(What to produce):
From the line with "ATOM 71 O O" to the line with "ATOM 76 O O", retype every line exactly, including those two, and leave out the rest of the data below.

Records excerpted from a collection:
== == ==

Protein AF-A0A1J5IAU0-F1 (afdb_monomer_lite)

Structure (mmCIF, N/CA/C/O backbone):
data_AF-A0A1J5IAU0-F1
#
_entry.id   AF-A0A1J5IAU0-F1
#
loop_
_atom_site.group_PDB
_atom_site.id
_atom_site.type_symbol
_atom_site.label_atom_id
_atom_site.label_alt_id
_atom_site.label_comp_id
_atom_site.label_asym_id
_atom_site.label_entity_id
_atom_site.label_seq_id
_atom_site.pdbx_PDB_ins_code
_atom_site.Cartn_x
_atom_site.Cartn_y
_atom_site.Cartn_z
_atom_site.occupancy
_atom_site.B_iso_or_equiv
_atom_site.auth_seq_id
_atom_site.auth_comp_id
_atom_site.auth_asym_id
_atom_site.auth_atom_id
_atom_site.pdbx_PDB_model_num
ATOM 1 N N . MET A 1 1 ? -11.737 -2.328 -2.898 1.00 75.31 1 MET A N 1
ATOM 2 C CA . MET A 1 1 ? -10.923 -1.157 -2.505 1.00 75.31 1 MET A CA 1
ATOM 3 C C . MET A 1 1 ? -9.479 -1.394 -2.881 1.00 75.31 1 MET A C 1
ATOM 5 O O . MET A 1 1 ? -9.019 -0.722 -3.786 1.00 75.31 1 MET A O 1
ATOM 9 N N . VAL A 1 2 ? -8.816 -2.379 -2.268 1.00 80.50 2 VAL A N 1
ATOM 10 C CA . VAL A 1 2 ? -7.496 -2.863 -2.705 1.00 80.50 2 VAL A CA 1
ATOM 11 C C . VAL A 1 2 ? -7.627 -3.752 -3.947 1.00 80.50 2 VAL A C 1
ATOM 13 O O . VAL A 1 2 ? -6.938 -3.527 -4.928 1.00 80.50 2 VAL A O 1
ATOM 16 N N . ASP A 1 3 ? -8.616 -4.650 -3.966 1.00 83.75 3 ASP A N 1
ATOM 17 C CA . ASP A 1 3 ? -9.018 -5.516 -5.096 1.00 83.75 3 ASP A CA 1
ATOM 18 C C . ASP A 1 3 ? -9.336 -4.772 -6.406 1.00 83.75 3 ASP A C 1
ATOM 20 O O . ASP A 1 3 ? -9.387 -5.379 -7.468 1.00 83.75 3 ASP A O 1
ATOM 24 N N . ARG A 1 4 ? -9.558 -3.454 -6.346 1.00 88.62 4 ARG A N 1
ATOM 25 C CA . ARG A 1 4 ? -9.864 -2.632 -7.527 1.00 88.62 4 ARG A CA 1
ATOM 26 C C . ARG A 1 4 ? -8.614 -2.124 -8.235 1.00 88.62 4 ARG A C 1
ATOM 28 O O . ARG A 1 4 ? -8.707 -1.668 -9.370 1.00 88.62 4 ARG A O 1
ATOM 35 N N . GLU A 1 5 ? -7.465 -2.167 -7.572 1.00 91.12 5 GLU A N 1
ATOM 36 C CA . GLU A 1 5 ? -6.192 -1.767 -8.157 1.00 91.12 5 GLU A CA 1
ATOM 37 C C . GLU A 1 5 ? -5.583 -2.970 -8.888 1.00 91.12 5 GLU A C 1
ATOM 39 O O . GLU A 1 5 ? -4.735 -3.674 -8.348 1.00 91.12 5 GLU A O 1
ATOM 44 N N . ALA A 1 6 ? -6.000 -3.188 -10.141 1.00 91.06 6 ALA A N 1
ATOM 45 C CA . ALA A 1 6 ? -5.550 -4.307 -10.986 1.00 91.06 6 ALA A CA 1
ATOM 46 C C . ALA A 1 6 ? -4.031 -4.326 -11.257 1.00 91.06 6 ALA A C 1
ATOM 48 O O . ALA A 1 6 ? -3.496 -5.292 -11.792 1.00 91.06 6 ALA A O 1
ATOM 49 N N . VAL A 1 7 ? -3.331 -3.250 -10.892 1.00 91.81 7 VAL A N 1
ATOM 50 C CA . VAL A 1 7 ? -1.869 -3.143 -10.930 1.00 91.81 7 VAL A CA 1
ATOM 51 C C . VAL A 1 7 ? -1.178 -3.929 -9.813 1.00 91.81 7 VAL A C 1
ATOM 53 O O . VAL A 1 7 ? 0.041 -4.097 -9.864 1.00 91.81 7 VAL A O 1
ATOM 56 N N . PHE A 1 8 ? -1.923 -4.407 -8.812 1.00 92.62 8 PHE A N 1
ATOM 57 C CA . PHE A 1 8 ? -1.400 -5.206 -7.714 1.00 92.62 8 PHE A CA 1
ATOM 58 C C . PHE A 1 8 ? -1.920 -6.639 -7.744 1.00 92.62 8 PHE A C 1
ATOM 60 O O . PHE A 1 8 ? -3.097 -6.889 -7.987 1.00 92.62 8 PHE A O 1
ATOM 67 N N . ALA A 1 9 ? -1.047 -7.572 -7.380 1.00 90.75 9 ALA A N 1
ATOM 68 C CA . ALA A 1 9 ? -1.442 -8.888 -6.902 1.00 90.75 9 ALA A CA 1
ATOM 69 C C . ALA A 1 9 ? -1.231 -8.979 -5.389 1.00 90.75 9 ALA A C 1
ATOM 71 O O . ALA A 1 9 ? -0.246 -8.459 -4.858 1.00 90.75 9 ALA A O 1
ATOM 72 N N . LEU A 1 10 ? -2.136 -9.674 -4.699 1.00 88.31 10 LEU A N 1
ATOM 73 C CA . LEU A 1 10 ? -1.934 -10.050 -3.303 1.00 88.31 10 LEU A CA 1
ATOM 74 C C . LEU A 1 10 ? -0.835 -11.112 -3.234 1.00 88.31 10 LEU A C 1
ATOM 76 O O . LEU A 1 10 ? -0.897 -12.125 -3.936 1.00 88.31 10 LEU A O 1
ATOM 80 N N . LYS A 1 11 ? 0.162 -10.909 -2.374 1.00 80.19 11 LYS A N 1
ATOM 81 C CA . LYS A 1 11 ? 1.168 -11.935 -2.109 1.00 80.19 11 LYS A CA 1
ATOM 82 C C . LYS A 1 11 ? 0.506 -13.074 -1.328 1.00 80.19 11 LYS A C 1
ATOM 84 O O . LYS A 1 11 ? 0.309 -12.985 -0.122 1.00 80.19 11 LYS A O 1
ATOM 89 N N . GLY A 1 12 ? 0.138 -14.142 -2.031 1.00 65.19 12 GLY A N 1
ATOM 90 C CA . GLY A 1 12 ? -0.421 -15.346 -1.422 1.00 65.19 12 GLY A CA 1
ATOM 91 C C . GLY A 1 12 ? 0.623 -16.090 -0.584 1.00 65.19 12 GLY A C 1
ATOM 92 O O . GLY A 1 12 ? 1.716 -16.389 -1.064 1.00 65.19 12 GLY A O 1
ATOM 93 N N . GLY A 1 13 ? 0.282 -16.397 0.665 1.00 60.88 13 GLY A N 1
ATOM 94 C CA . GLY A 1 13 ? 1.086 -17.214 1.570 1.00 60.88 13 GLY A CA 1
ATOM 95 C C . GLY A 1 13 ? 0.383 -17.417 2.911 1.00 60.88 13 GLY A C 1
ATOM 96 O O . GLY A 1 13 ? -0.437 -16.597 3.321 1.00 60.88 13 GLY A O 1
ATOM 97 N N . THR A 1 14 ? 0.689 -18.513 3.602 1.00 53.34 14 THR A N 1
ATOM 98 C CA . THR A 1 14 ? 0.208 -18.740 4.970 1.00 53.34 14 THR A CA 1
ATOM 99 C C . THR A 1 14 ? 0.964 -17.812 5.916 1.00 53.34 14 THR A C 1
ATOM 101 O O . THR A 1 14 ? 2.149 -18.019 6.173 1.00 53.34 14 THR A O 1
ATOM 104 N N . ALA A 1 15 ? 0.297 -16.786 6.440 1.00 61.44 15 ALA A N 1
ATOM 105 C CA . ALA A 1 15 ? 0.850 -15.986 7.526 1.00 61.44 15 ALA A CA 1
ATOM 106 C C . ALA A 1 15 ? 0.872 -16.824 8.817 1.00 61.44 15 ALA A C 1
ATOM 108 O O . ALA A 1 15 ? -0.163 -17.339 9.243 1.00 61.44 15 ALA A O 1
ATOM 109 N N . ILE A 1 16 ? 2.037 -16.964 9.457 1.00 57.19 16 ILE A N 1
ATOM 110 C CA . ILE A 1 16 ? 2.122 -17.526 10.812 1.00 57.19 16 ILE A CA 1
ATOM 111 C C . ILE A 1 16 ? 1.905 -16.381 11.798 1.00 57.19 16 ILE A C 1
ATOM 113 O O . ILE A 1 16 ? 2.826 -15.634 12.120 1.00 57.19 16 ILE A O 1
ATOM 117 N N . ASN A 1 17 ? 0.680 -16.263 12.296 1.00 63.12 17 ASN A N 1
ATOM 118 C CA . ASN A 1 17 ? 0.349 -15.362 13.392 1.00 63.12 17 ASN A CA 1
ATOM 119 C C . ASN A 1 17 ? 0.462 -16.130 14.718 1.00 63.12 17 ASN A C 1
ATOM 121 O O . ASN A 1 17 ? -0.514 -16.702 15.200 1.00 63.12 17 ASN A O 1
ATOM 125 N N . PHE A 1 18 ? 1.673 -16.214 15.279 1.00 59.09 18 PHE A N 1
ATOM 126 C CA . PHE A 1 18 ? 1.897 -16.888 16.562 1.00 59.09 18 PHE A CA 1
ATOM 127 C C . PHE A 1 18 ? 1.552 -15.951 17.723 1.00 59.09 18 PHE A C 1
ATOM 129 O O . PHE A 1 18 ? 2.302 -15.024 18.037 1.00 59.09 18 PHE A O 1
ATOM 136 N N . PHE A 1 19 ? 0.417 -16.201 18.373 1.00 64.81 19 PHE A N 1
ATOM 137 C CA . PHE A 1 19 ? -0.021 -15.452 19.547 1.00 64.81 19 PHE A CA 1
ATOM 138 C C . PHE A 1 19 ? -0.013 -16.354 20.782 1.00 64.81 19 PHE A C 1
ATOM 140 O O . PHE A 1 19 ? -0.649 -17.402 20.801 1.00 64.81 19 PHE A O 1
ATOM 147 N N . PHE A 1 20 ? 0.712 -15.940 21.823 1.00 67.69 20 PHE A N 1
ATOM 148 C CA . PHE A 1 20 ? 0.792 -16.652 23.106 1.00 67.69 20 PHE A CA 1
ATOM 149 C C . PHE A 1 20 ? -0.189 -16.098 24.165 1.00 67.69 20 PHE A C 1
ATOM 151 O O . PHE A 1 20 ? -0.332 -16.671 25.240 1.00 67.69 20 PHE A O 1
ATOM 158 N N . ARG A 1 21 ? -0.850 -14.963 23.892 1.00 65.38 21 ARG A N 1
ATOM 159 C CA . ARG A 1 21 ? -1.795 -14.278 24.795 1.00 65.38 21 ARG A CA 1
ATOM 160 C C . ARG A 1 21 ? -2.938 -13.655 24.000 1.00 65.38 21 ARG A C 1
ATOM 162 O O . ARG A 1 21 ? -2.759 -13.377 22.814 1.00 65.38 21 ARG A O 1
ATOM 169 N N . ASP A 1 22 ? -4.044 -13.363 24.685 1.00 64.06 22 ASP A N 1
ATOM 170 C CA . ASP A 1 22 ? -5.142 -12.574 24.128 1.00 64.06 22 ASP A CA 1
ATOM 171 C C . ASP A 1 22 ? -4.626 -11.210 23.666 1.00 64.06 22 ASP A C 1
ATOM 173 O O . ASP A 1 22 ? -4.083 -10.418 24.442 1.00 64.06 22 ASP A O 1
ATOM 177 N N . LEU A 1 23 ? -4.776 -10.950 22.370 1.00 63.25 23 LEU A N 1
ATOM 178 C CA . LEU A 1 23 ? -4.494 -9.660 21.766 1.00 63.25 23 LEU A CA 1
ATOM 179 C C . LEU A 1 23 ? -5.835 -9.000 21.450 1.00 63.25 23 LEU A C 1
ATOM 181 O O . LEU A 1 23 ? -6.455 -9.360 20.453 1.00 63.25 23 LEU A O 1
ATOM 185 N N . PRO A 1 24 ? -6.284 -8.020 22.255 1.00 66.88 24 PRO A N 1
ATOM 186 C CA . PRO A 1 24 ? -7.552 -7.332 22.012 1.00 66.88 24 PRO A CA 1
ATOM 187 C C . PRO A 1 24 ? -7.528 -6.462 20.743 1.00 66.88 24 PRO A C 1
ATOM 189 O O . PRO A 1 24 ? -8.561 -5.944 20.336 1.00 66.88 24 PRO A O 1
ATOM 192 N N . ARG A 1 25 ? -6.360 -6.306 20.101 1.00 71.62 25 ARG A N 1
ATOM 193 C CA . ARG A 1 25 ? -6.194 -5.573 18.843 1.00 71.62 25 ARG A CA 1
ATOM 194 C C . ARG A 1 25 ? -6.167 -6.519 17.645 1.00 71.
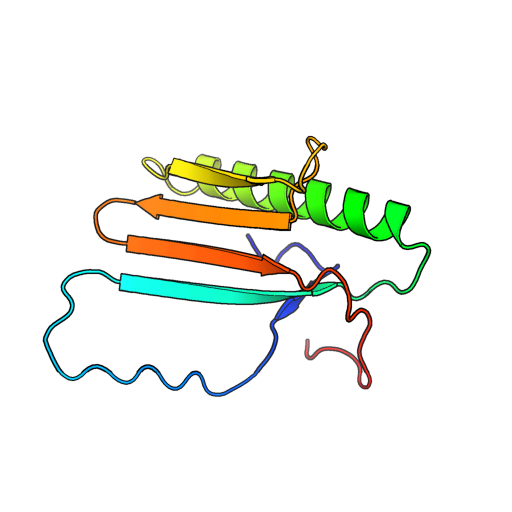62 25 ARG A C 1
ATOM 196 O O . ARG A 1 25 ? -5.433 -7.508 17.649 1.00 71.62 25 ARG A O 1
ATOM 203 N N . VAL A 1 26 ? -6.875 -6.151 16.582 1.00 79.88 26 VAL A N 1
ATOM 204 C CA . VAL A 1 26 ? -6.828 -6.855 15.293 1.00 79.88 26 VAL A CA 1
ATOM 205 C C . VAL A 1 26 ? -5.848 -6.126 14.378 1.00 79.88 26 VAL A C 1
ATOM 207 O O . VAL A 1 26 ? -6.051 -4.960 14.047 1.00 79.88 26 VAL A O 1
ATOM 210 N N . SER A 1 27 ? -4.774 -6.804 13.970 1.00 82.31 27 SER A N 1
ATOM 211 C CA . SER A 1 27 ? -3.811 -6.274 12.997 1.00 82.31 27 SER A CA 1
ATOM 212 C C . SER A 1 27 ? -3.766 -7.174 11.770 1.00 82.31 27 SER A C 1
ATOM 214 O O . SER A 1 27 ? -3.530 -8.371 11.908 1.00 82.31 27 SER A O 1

== == ==

(Response box):
ATOM 71 O O . ALA A 1 9 ? -0.246 -8.459 -4.858 1.00 90.75 9 ALA A O 1
ATOM 72 N N . LEU A 1 10 ? -2.136 -9.674 -4.699 1.00 88.31 10 LEU A N 1
ATOM 73 C CA . LEU A 1 10 ? -1.934 -10.050 -3.303 1.00 88.31 10 LEU A CA 1
ATOM 74 C C . LEU A 1 10 ? -0.835 -11.112 -3.234 1.00 88.31 10 LEU A C 1
ATOM 76 O O . LEU A 1 10 ? -0.897 -12.125 -3.936 1.00 88.31 10 LEU A O 1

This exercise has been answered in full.